=== Begin Enclosure ===

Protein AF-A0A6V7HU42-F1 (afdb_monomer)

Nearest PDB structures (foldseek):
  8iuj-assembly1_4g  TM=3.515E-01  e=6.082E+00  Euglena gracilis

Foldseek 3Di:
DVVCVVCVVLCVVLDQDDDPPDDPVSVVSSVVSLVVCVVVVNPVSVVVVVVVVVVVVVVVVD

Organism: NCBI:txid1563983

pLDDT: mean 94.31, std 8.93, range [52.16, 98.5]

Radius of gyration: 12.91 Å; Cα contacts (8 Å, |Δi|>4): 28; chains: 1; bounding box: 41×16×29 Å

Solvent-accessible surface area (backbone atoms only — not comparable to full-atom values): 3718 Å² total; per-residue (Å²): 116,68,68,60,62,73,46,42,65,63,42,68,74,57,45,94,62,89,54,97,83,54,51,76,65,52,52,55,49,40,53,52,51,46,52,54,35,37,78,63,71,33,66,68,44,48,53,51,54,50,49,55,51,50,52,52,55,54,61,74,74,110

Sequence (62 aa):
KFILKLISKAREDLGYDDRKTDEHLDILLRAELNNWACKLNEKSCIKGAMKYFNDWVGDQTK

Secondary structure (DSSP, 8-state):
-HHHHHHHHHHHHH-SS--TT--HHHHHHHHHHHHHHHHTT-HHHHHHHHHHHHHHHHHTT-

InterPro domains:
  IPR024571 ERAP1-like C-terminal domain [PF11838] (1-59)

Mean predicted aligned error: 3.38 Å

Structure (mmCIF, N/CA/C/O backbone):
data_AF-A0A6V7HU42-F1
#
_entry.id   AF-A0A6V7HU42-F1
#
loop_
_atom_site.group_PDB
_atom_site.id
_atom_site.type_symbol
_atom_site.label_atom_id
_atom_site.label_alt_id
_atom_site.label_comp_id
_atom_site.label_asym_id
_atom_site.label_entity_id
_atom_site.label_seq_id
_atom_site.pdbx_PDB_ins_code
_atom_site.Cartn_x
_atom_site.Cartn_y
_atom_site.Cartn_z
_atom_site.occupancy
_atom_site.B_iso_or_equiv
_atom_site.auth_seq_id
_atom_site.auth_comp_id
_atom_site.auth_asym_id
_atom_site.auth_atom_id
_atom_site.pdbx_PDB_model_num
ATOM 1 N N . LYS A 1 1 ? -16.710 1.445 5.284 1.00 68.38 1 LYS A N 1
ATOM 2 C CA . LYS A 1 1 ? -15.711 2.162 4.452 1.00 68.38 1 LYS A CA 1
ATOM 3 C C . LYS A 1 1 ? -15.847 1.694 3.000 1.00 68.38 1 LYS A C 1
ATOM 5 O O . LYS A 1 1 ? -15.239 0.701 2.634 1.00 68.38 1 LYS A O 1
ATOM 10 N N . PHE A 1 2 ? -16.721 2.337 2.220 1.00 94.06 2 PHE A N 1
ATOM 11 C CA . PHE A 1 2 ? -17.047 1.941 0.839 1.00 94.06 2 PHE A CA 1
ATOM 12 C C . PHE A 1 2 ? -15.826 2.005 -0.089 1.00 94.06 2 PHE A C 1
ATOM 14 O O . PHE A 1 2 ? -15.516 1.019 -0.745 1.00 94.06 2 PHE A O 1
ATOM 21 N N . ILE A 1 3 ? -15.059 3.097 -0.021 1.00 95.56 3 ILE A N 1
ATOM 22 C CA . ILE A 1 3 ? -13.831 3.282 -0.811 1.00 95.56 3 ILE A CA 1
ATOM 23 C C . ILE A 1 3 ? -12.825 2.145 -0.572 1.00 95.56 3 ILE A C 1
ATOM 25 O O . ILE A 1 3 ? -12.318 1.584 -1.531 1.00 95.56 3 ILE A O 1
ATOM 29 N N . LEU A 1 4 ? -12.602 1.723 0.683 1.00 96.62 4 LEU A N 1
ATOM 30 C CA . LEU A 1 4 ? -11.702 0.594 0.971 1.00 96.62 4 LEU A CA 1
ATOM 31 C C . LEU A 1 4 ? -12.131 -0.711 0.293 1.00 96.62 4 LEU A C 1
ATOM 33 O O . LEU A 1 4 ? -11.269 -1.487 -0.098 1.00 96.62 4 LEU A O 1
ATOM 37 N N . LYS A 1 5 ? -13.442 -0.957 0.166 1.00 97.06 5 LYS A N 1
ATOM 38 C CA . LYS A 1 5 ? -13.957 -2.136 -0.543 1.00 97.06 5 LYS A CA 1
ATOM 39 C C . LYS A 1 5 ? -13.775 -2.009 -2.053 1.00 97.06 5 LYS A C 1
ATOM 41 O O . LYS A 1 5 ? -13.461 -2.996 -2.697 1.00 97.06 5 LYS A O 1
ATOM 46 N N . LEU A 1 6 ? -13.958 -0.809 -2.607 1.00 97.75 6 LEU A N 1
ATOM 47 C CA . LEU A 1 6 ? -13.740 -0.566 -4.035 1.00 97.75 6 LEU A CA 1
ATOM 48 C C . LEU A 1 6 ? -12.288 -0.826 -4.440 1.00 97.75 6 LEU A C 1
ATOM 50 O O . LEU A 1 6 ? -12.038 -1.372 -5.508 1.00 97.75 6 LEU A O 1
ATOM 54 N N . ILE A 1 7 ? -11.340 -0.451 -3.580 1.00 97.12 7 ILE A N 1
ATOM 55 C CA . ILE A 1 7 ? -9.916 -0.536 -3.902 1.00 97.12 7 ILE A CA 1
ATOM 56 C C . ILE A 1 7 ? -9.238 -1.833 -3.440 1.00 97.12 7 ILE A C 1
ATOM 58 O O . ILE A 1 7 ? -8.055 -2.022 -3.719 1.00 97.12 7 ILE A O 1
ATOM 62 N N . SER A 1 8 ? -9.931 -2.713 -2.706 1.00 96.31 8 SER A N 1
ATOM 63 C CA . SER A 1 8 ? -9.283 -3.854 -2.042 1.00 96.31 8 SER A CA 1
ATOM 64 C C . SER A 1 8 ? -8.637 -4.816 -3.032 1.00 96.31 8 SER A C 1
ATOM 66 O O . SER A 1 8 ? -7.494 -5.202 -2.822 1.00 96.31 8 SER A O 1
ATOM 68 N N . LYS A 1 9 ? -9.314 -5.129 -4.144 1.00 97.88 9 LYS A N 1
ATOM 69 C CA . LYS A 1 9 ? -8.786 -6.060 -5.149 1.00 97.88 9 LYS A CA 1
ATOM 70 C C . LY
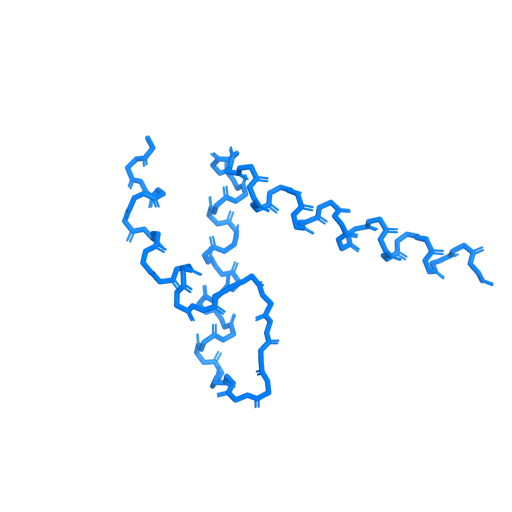S A 1 9 ? -7.482 -5.557 -5.770 1.00 97.88 9 LYS A C 1
ATOM 72 O O . LYS A 1 9 ? -6.503 -6.288 -5.812 1.00 97.88 9 LYS A O 1
ATOM 77 N N . ALA A 1 10 ? -7.450 -4.291 -6
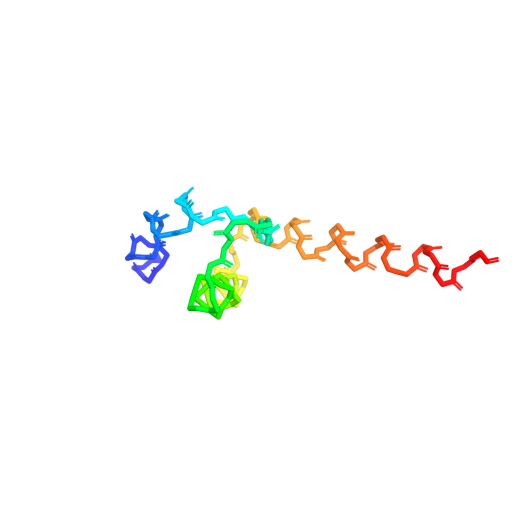.185 1.00 97.81 10 ALA A N 1
ATOM 78 C CA . ALA A 1 10 ? -6.248 -3.692 -6.762 1.00 97.81 10 ALA A CA 1
ATOM 79 C C . ALA A 1 10 ? -5.092 -3.637 -5.746 1.00 97.81 10 ALA A C 1
ATOM 81 O O . ALA A 1 10 ? -3.939 -3.857 -6.101 1.00 97.81 10 ALA A O 1
ATOM 82 N N . ARG A 1 11 ? -5.400 -3.400 -4.462 1.
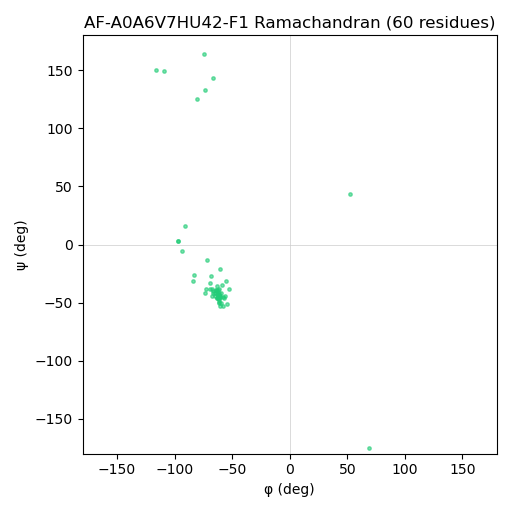00 96.31 11 ARG A N 1
ATOM 83 C CA . ARG A 1 11 ? -4.402 -3.444 -3.382 1.00 96.31 11 ARG A CA 1
ATOM 84 C C . ARG A 1 11 ? -3.843 -4.840 -3.150 1.00 96.31 11 ARG A C 1
ATOM 86 O O . ARG A 1 11 ? -2.647 -4.974 -2.921 1.00 96.31 11 ARG A O 1
ATOM 93 N N . GLU A 1 12 ? -4.696 -5.857 -3.184 1.00 96.62 12 GLU A N 1
ATOM 94 C CA . GLU A 1 12 ? -4.284 -7.256 -3.050 1.00 96.62 12 GLU A CA 1
ATOM 95 C C . GLU A 1 12 ? -3.378 -7.681 -4.216 1.00 96.62 12 GLU A C 1
ATOM 97 O O . GLU A 1 12 ? -2.378 -8.355 -3.986 1.00 96.62 12 GLU A O 1
ATOM 102 N N . ASP A 1 13 ? -3.668 -7.223 -5.436 1.00 96.75 13 ASP A N 1
ATOM 103 C CA . ASP A 1 13 ? -2.893 -7.569 -6.636 1.00 96.75 13 ASP A CA 1
ATOM 104 C C . ASP A 1 13 ? -1.525 -6.877 -6.703 1.00 96.75 13 ASP A C 1
ATOM 106 O O . ASP A 1 13 ? -0.519 -7.479 -7.100 1.00 96.75 13 ASP A O 1
ATOM 110 N N . LEU A 1 14 ? -1.475 -5.594 -6.336 1.00 97.00 14 LEU A N 1
ATOM 111 C CA . LEU A 1 14 ? -0.241 -4.808 -6.380 1.00 97.00 14 LEU A CA 1
ATOM 112 C C . LEU A 1 14 ? 0.636 -5.014 -5.145 1.00 97.00 14 LEU A C 1
ATOM 114 O O . LEU A 1 14 ? 1.851 -4.837 -5.236 1.00 97.00 14 LEU A O 1
ATOM 118 N N . GLY A 1 15 ? 0.045 -5.382 -4.008 1.00 95.81 15 GLY A N 1
ATOM 119 C CA . GLY A 1 15 ? 0.736 -5.413 -2.725 1.00 95.81 15 GLY A CA 1
ATOM 120 C C . GLY A 1 15 ? 1.097 -4.014 -2.213 1.00 95.81 15 GLY A C 1
ATOM 121 O O . GLY A 1 15 ? 0.719 -2.993 -2.788 1.00 95.81 15 GLY A O 1
ATOM 122 N N . TYR A 1 16 ? 1.820 -3.972 -1.091 1.00 95.94 16 TYR A N 1
ATOM 123 C CA . TYR A 1 16 ? 2.218 -2.713 -0.451 1.00 95.94 16 TYR A CA 1
ATOM 124 C C . TYR A 1 16 ? 3.493 -2.108 -1.056 1.00 95.94 16 TYR A C 1
ATOM 126 O O . TYR A 1 16 ? 3.609 -0.884 -1.089 1.00 95.94 16 TYR A O 1
ATOM 134 N N . ASP A 1 17 ? 4.403 -2.952 -1.549 1.00 96.31 17 ASP A N 1
ATOM 135 C CA . ASP A 1 17 ? 5.751 -2.580 -1.986 1.00 96.31 17 ASP A CA 1
ATOM 136 C C . ASP A 1 17 ? 5.908 -2.655 -3.505 1.00 96.31 17 ASP A C 1
ATOM 138 O O . ASP A 1 17 ? 5.304 -3.510 -4.160 1.00 96.31 17 ASP A O 1
ATOM 142 N N . ASP A 1 18 ? 6.765 -1.792 -4.047 1.00 96.12 18 ASP A N 1
ATOM 143 C CA . ASP A 1 18 ? 7.140 -1.828 -5.457 1.00 96.12 18 ASP A CA 1
ATOM 144 C C . ASP A 1 18 ? 7.940 -3.092 -5.796 1.00 96.12 18 ASP A C 1
ATOM 146 O O . ASP A 1 18 ? 8.772 -3.582 -5.025 1.00 96.12 18 ASP A O 1
ATOM 150 N N . ARG A 1 19 ? 7.694 -3.626 -6.991 1.00 96.69 19 ARG A N 1
ATOM 151 C CA . ARG A 1 19 ? 8.318 -4.832 -7.533 1.00 96.69 19 ARG A CA 1
ATOM 152 C C . ARG A 1 19 ? 9.136 -4.465 -8.762 1.00 96.69 19 ARG A C 1
ATOM 154 O O . ARG A 1 19 ? 8.783 -3.577 -9.526 1.00 96.69 19 ARG A O 1
ATOM 161 N N . LYS A 1 20 ? 10.203 -5.224 -9.022 1.00 96.56 20 LYS A N 1
ATOM 162 C CA . LYS A 1 20 ? 11.072 -5.013 -10.200 1.00 96.56 20 LYS A CA 1
ATOM 163 C C . LYS A 1 20 ? 10.352 -5.160 -11.545 1.00 96.56 20 LYS A C 1
ATOM 165 O O . LYS A 1 20 ? 10.874 -4.708 -12.553 1.00 96.56 20 LYS A O 1
ATOM 170 N N . THR A 1 21 ? 9.216 -5.850 -11.556 1.00 96.62 21 THR A N 1
ATOM 171 C CA . THR A 1 21 ? 8.393 -6.107 -12.742 1.00 96.62 21 THR A CA 1
ATOM 172 C C . THR A 1 21 ? 7.235 -5.125 -12.882 1.00 96.62 21 THR A C 1
ATOM 174 O O . THR A 1 21 ? 6.398 -5.333 -13.750 1.00 96.62 21 THR A O 1
ATOM 177 N N . ASP A 1 22 ? 7.118 -4.139 -11.991 1.00 97.06 22 ASP A N 1
ATOM 178 C CA . ASP A 1 22 ? 6.043 -3.160 -12.073 1.00 97.06 22 ASP A CA 1
ATOM 179 C C . ASP A 1 22 ? 6.294 -2.186 -13.219 1.00 97.06 22 ASP A C 1
ATOM 181 O O . ASP A 1 22 ? 7.379 -1.613 -13.353 1.00 97.06 22 ASP A O 1
ATOM 185 N N . GLU A 1 23 ? 5.251 -1.961 -14.007 1.00 98.06 23 GLU A N 1
ATOM 186 C CA . GLU A 1 23 ? 5.239 -0.882 -14.978 1.00 98.06 23 GLU A CA 1
ATOM 187 C C . GLU A 1 23 ? 5.053 0.461 -14.262 1.00 98.06 23 GLU A C 1
ATOM 189 O O . GLU A 1 23 ? 4.601 0.539 -13.115 1.00 98.06 23 GLU A O 1
ATOM 194 N N . HIS A 1 24 ? 5.340 1.565 -14.955 1.00 97.62 24 HIS A N 1
A
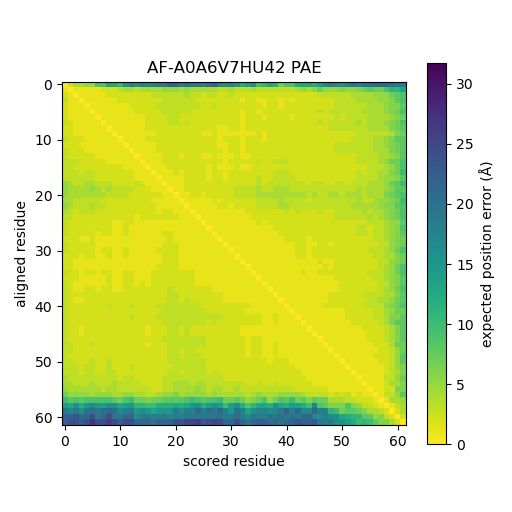TOM 195 C CA . HIS A 1 24 ? 5.198 2.903 -14.370 1.00 97.62 24 HIS A CA 1
ATOM 196 C C . HIS A 1 24 ? 3
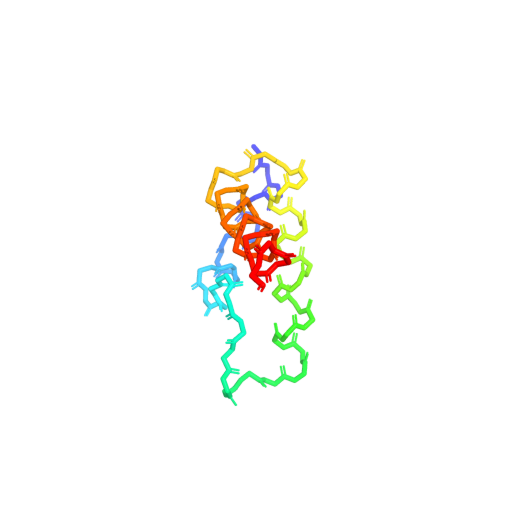.799 3.147 -13.772 1.00 97.62 24 HIS A C 1
ATOM 198 O O . HIS A 1 24 ? 3.667 3.747 -12.704 1.00 97.62 24 HIS A O 1
ATOM 204 N N . LEU A 1 25 ? 2.754 2.644 -14.436 1.00 98.12 25 LEU A N 1
ATOM 205 C CA . LEU A 1 25 ? 1.380 2.786 -13.968 1.00 98.12 25 LEU A CA 1
ATOM 206 C C . LEU A 1 25 ? 1.098 1.971 -12.697 1.00 98.12 25 LEU A C 1
ATOM 208 O O . LEU A 1 25 ? 0.332 2.437 -11.856 1.00 98.12 25 LEU A O 1
ATOM 212 N N . ASP A 1 26 ? 1.727 0.808 -12.526 1.00 98.31 26 ASP A N 1
ATOM 213 C CA . ASP A 1 26 ? 1.567 -0.014 -11
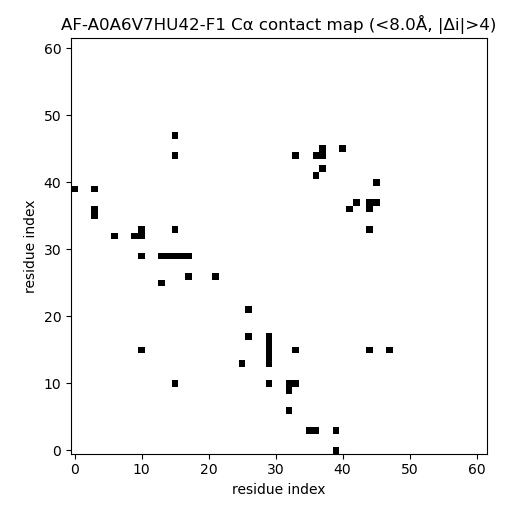.322 1.00 98.31 26 ASP A CA 1
ATOM 214 C C . ASP A 1 26 ? 2.123 0.712 -10.093 1.00 98.31 26 ASP A C 1
ATOM 216 O O . ASP A 1 26 ? 1.472 0.747 -9.047 1.00 98.31 26 ASP A O 1
ATOM 220 N N . ILE A 1 27 ? 3.282 1.364 -10.244 1.00 98.31 27 ILE A N 1
ATOM 221 C CA . ILE A 1 27 ? 3.918 2.172 -9.193 1.00 98.31 27 ILE A CA 1
ATOM 222 C C . ILE A 1 27 ? 3.001 3.334 -8.786 1.00 98.31 27 ILE A C 1
ATOM 224 O O . ILE A 1 27 ? 2.703 3.524 -7.604 1.00 98.31 27 ILE A O 1
ATOM 228 N N . LEU A 1 28 ? 2.504 4.097 -9.768 1.00 98.50 28 LEU A N 1
ATOM 229 C CA . LEU A 1 28 ? 1.609 5.231 -9.513 1.00 98.50 28 LEU A CA 1
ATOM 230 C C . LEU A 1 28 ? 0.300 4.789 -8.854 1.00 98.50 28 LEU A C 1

=== End Enclosure ===

### [Required work]
From the entries above, copy exactly the lines starting at the one with "TOM 195 C CA" and stopping at the one with "ATOM 221 C CA", keeping both ends. Drop the pictures.

### [The completed task]
TOM 195 C CA . HIS A 1 24 ? 5.198 2.903 -14.370 1.00 97.62 24 HIS A CA 1
ATOM 196 C C . HIS A 1 24 ? 3
.799 3.147 -13.772 1.00 97.62 24 HIS A C 1
ATOM 198 O O . HIS A 1 24 ? 3.667 3.747 -12.704 1.00 97.62 24 HIS A O 1
ATOM 204 N N . LEU A 1 25 ? 2.754 2.644 -14.436 1.00 98.12 25 LEU A N 1
ATOM 205 C CA . LEU A 1 25 ? 1.380 2.786 -13.968 1.00 98.12 25 LEU A CA 1
ATOM 206 C C . LEU A 1 25 ? 1.098 1.971 -12.697 1.00 98.12 25 LEU A C 1
ATOM 208 O O . LEU A 1 25 ? 0.332 2.437 -11.856 1.00 98.12 25 LEU A O 1
ATOM 212 N N . ASP A 1 26 ? 1.727 0.808 -12.526 1.00 98.31 26 ASP A N 1
ATOM 213 C CA . ASP A 1 26 ? 1.567 -0.014 -11
.322 1.00 98.31 26 ASP A CA 1
ATOM 214 C C . ASP A 1 26 ? 2.123 0.712 -10.093 1.00 98.31 26 ASP A C 1
ATOM 216 O O . ASP A 1 26 ? 1.472 0.747 -9.047 1.00 98.31 26 ASP A O 1
ATOM 220 N N . ILE A 1 27 ? 3.282 1.364 -10.244 1.00 98.31 27 ILE A N 1
ATOM 221 C CA . ILE A 1 27 ? 3.918 2.172 -9.193 1.00 98.31 27 ILE A CA 1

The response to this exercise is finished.